= Beginning of Section =

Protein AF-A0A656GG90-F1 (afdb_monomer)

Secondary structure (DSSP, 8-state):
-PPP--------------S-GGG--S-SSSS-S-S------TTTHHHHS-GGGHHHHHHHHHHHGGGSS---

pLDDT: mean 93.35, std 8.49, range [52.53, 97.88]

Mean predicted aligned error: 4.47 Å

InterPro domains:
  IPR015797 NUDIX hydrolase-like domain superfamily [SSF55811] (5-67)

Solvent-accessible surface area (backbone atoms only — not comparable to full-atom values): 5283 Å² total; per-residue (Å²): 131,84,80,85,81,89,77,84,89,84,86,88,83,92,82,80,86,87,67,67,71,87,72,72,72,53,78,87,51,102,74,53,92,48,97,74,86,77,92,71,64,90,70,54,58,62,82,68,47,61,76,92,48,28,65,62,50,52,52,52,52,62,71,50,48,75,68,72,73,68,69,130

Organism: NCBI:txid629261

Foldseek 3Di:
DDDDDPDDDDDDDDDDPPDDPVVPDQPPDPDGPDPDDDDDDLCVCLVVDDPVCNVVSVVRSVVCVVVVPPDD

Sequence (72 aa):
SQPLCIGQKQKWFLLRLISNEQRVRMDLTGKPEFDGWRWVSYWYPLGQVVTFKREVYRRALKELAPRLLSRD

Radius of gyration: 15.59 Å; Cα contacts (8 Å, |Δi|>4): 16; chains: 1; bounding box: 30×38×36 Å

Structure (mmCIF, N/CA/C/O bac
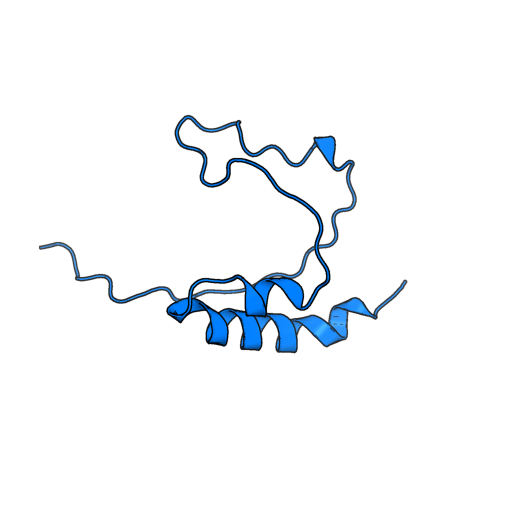kbone):
data_AF-A0A656GG90-F1
#
_entry.id   AF-A0A656GG90-F1
#
loop_
_atom_site.group_PDB
_atom_site.id
_atom_site.type_symbol
_atom_site.label_atom_id
_atom_site.label_alt_id
_atom_site.label_comp_id
_atom_site.label_asym_id
_atom_site.label_entity_id
_atom_site.label_seq_id
_atom_site.pdbx_PDB_ins_code
_atom_site.Cartn_x
_atom_site.Cartn_y
_atom_site.Cartn_z
_atom_site.occupancy
_atom_site.B_iso_or_equiv
_atom_site.auth_seq_id
_atom_site.auth_comp_id
_atom_site.auth_asym_id
_atom_site.auth_atom_id
_atom_site.pdbx_PDB_model_num
ATOM 1 N N . SER A 1 1 ? 15.092 24.087 -15.310 1.00 79.00 1 SER A N 1
ATOM 2 C CA . SER A 1 1 ? 14.050 23.073 -15.579 1.00 79.00 1 SER A CA 1
ATOM 3 C C . SER A 1 1 ? 13.879 22.213 -14.338 1.00 79.00 1 SER A C 1
ATOM 5 O O . SER A 1 1 ? 14.847 22.033 -13.607 1.00 79.00 1 SER A O 1
ATOM 7 N N . GLN A 1 2 ? 12.669 21.727 -14.051 1.00 81.81 2 GLN A N 1
ATOM 8 C CA . GLN A 1 2 ? 12.494 20.730 -12.989 1.00 81.81 2 GLN A CA 1
ATOM 9 C C . GLN A 1 2 ? 13.118 19.392 -13.431 1.00 81.81 2 GLN A C 1
ATOM 11 O O . GLN A 1 2 ? 13.059 19.076 -14.622 1.00 81.81 2 GLN A O 1
ATOM 16 N N . PRO A 1 3 ? 13.741 18.623 -12.519 1.00 87.81 3 PRO A N 1
ATOM 17 C CA . PRO A 1 3 ? 14.346 17.340 -12.860 1.00 87.81 3 PRO A CA 1
ATOM 18 C C . PRO A 1 3 ? 13.279 16.330 -13.301 1.00 87.81 3 PRO A C 1
ATOM 20 O O . PRO A 1 3 ? 12.189 16.274 -12.729 1.00 87.81 3 PRO A O 1
ATOM 23 N N . LEU A 1 4 ? 13.603 15.506 -14.302 1.00 94.25 4 LEU A N 1
ATOM 24 C CA . LEU A 1 4 ? 12.720 14.432 -14.752 1.00 94.25 4 LEU A CA 1
ATOM 25 C C . LEU A 1 4 ? 12.587 13.373 -13.649 1.00 94.25 4 LEU A C 1
ATOM 27 O O . LEU A 1 4 ? 13.562 12.720 -13.274 1.00 94.25 4 LEU A O 1
ATOM 31 N N . CYS A 1 5 ? 11.369 13.180 -13.149 1.00 93.94 5 CYS A N 1
ATOM 32 C CA . CYS A 1 5 ? 11.063 12.102 -12.219 1.00 93.94 5 CYS A CA 1
ATOM 33 C C . CYS A 1 5 ? 10.860 10.792 -12.992 1.00 93.94 5 CYS A C 1
ATOM 35 O O . CYS A 1 5 ? 9.910 10.662 -13.759 1.00 93.94 5 CYS A O 1
ATOM 37 N N . ILE A 1 6 ? 11.744 9.816 -12.773 1.00 94.12 6 ILE A N 1
ATOM 38 C CA . ILE A 1 6 ? 11.693 8.497 -13.430 1.00 94.12 6 ILE A CA 1
ATOM 39 C C . ILE A 1 6 ? 11.056 7.404 -12.556 1.00 94.12 6 ILE A C 1
ATOM 41 O O . ILE A 1 6 ? 10.964 6.253 -12.976 1.00 94.12 6 ILE A O 1
ATOM 45 N N . GLY A 1 7 ? 10.645 7.725 -11.324 1.00 94.19 7 GLY A N 1
ATOM 46 C CA . GLY A 1 7 ? 10.052 6.745 -10.419 1.00 94.19 7 GLY A CA 1
ATOM 47 C C . GLY A 1 7 ? 10.034 7.167 -8.954 1.00 94.19 7 GLY A C 1
ATOM 48 O O . GLY A 1 7 ? 10.212 8.332 -8.611 1.00 94.19 7 GLY A O 1
ATOM 49 N N . GLN A 1 8 ? 9.809 6.188 -8.076 1.00 95.75 8 GLN A N 1
ATOM 50 C CA . GLN A 1 8 ? 9.659 6.395 -6.636 1.00 95.75 8 GLN A CA 1
ATOM 51 C C . GLN A 1 8 ? 10.578 5.457 -5.847 1.00 95.75 8 GLN A C 1
ATOM 53 O O . GLN A 1 8 ? 10.678 4.271 -6.154 1.00 95.75 8 GLN A O 1
ATOM 58 N N . LYS A 1 9 ? 11.200 5.977 -4.784 1.00 95.81 9 LYS A N 1
ATOM 59 C CA . LYS A 1 9 ? 11.842 5.179 -3.728 1.00 95.81 9 LYS A CA 1
ATOM 60 C C . LYS A 1 9 ? 10.877 5.100 -2.550 1.00 95.81 9 LYS A C 1
ATOM 62 O O . LYS A 1 9 ? 10.395 6.132 -2.096 1.00 95.81 9 LYS A O 1
ATOM 67 N N . GLN A 1 10 ? 10.578 3.894 -2.079 1.00 97.06 10 GLN A N 1
ATOM 68 C CA . GLN A 1 10 ? 9.488 3.659 -1.131 1.00 97.06 10 GLN A CA 1
ATOM 69 C C . GLN A 1 10 ? 9.985 2.906 0.105 1.00 97.06 10 GLN A C 1
ATOM 71 O O . GLN A 1 10 ? 10.805 1.996 -0.011 1.00 97.06 10 GLN A O 1
ATOM 76 N N . LYS A 1 11 ? 9.454 3.268 1.277 1.00 96.94 11 LYS A N 1
ATOM 77 C CA . LYS A 1 11 ? 9.533 2.481 2.514 1.00 96.94 11 LYS A CA 1
ATOM 78 C C . LYS A 1 11 ? 8.130 1.976 2.838 1.00 96.94 11 LYS A C 1
ATOM 80 O O . LYS A 1 11 ? 7.180 2.750 2.764 1.00 96.94 11 LYS A O 1
ATOM 85 N N . TRP A 1 12 ? 8.016 0.696 3.171 1.00 97.38 12 TRP A N 1
ATOM 86 C CA . TRP A 1 12 ? 6.742 0.029 3.429 1.00 97.38 12 TRP A CA 1
ATOM 87 C C . TRP A 1 12 ? 6.559 -0.230 4.923 1.00 97.38 12 TRP A C 1
ATOM 89 O O . TRP A 1 12 ? 7.518 -0.558 5.618 1.00 97.38 12 TRP A O 1
ATOM 99 N N . PHE A 1 13 ? 5.322 -
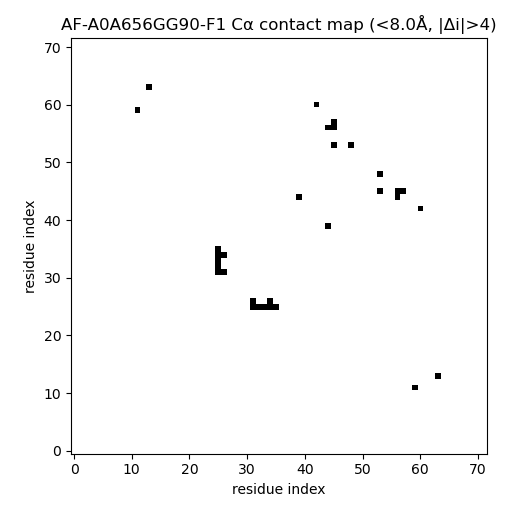0.099 5.401 1.00 96.12 13 PHE A N 1
ATOM 100 C CA . PHE A 1 13 ? 4.943 -0.334 6.792 1.00 96.12 13 PHE A CA 1
ATOM 101 C C . PHE A 1 13 ? 3.779 -1.324 6.843 1.00 96.12 13 PHE A C 1
ATOM 103 O O . PHE A 1 13 ? 2.851 -1.236 6.040 1.00 96.12 13 PHE A O 1
ATOM 110 N N . LEU A 1 14 ? 3.825 -2.252 7.799 1.00 96.00 14 LEU A N 1
ATOM 111 C CA . LEU A 1 14 ? 2.709 -3.134 8.132 1.00 96.00 14 LEU A CA 1
ATOM 112 C C . LEU A 1 14 ? 2.021 -2.591 9.383 1.00 96.00 14 LEU A C 1
ATOM 114 O O . LEU A 1 14 ? 2.678 -2.393 10.403 1.00 96.00 14 LEU A O 1
ATOM 118 N N . LEU A 1 15 ? 0.712 -2.361 9.302 1.00 94.81 15 LEU A N 1
ATOM 119 C CA . LEU A 1 15 ? -0.087 -1.799 10.388 1.00 94.81 15 LEU A CA 1
ATOM 120 C C . LEU A 1 15 ? -1.263 -2.724 10.713 1.00 94.81 15 LEU A C 1
ATOM 122 O O . LEU A 1 15 ? -1.895 -3.270 9.808 1.00 94.81 15 LEU A O 1
ATOM 126 N N . ARG A 1 16 ? -1.579 -2.855 12.006 1.00 94.00 16 ARG A N 1
ATOM 127 C CA . ARG A 1 16 ? -2.819 -3.469 12.499 1.00 94.00 16 ARG A CA 1
ATOM 128 C C . ARG A 1 16 ? -3.809 -2.355 12.826 1.00 94.00 16 ARG A C 1
ATOM 130 O O . ARG A 1 16 ? -3.501 -1.487 13.641 1.00 94.00 16 ARG A O 1
ATOM 137 N N . LEU A 1 17 ? -4.992 -2.382 12.214 1.00 95.50 17 LEU A N 1
ATOM 138 C CA . LEU A 1 17 ? -6.071 -1.470 12.582 1.00 95.50 17 LEU A CA 1
ATOM 139 C C . LEU A 1 17 ? -6.612 -1.880 13.960 1.00 95.50 17 LEU A C 1
ATOM 141 O O . LEU A 1 17 ? -7.170 -2.961 14.107 1.00 95.50 17 LEU A O 1
ATOM 145 N N . ILE A 1 18 ? -6.401 -1.033 14.968 1.00 96.12 18 ILE A N 1
ATOM 146 C C
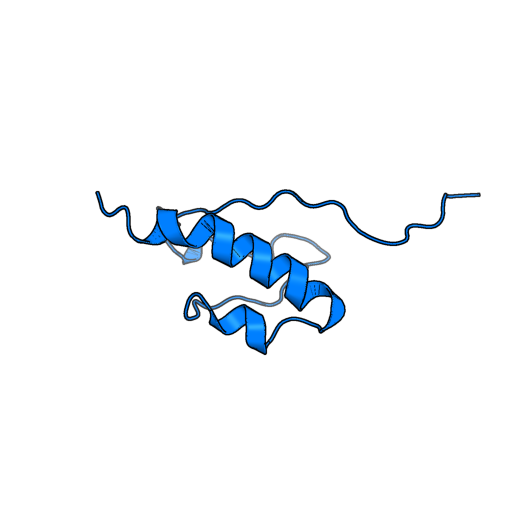A . ILE A 1 18 ? -6.872 -1.254 16.350 1.00 96.12 18 ILE A CA 1
ATOM 147 C C . ILE A 1 18 ? -8.170 -0.499 16.668 1.00 96.12 18 ILE A C 1
ATOM 149 O O . ILE A 1 18 ? -8.755 -0.682 17.731 1.00 96.12 18 ILE A O 1
ATOM 153 N N . SER A 1 19 ? -8.590 0.396 15.776 1.00 96.62 19 SER A N 1
ATOM 154 C CA . SER A 1 19 ? -9.777 1.231 15.934 1.00 96.62 19 SER A CA 1
ATOM 155 C C . SER A 1 19 ? -10.937 0.707 15.089 1.00 96.62 19 SER A C 1
ATOM 157 O O . SER A 1 19 ? -10.787 -0.216 14.292 1.00 96.62 19 SER A O 1
ATOM 159 N N . ASN A 1 20 ? -12.115 1.305 15.266 1.00 96.88 20 ASN A N 1
ATOM 160 C CA . ASN A 1 20 ? -13.273 0.984 14.440 1.00 96.88 20 ASN A CA 1
ATOM 161 C C . ASN A 1 20 ? -13.025 1.374 12.968 1.00 96.88 20 ASN A C 1
ATOM 163 O O . ASN A 1 20 ? -12.542 2.473 12.690 1.00 96.88 20 ASN A O 1
ATOM 167 N N . GLU A 1 21 ? -13.421 0.503 12.041 1.00 96.62 21 GLU A N 1
ATOM 168 C CA . GLU A 1 21 ? -13.289 0.681 10.588 1.00 96.62 21 GLU A CA 1
ATOM 169 C C . GLU A 1 21 ? -13.915 1.975 10.055 1.00 96.62 21 GLU A C 1
ATOM 171 O O . GLU A 1 21 ? -13.388 2.570 9.117 1.00 96.62 21 GLU A O 1
ATOM 176 N N . GLN A 1 22 ? -14.967 2.482 10.702 1.00 95.56 22 GLN A N 1
ATOM 177 C CA . G
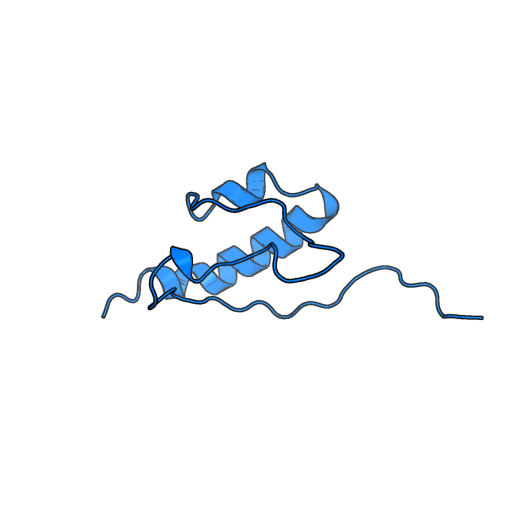LN A 1 22 ? -15.607 3.759 10.359 1.00 95.56 22 GLN A CA 1
ATOM 178 C C . GLN A 1 22 ? -14.660 4.963 10.498 1.00 95.56 22 GLN A C 1
ATOM 180 O O . GLN A 1 22 ? -14.937 6.039 9.965 1.00 95.56 22 GLN A O 1
ATOM 185 N N . ARG A 1 23 ? -13.529 4.804 11.204 1.00 96.75 23 ARG A N 1
ATOM 186 C CA . ARG A 1 23 ? -12.480 5.830 11.287 1.00 96.75 23 ARG A CA 1
ATOM 187 C C . ARG A 1 23 ? -11.591 5.895 10.044 1.00 96.75 23 ARG A C 1
ATOM 189 O O . ARG A 1 23 ? -10.858 6.870 9.902 1.00 96.75 23 ARG A O 1
ATOM 196 N N . VAL A 1 24 ? -11.645 4.912 9.145 1.00 96.62 24 VAL A N 1
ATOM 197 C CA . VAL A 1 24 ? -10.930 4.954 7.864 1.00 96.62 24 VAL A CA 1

= End of Section =

◆ Instructions for the task
Of the lines above, extract only those from the line with "ATOM 110 N N" to the line with "ATOM 120 C C", both included, exactly as written.

◆ Result of the exercise
ATOM 110 N N . LEU A 1 14 ? 3.825 -2.252 7.799 1.00 96.00 14 LEU A N 1
ATOM 111 C CA . LEU A 1 14 ? 2.709 -3.134 8.132 1.00 96.00 14 LEU A CA 1
ATOM 112 C C . LEU A 1 14 ? 2.021 -2.591 9.383 1.00 96.00 14 LEU A C 1
ATOM 114 O O . LEU A 1 14 ? 2.678 -2.393 10.403 1.00 96.00 14 LEU A O 1
ATOM 118 N N . LEU A 1 15 ? 0.712 -2.361 9.302 1.00 94.81 15 LEU A N 1
ATOM 119 C CA . LEU A 1 15 ? -0.087 -1.799 10.388 1.00 94.81 15 LEU A CA 1
ATOM 120 C C . LEU A 1 15 ? -1.263 -2.724 10.713 1.00 94.81 15 LEU A C 1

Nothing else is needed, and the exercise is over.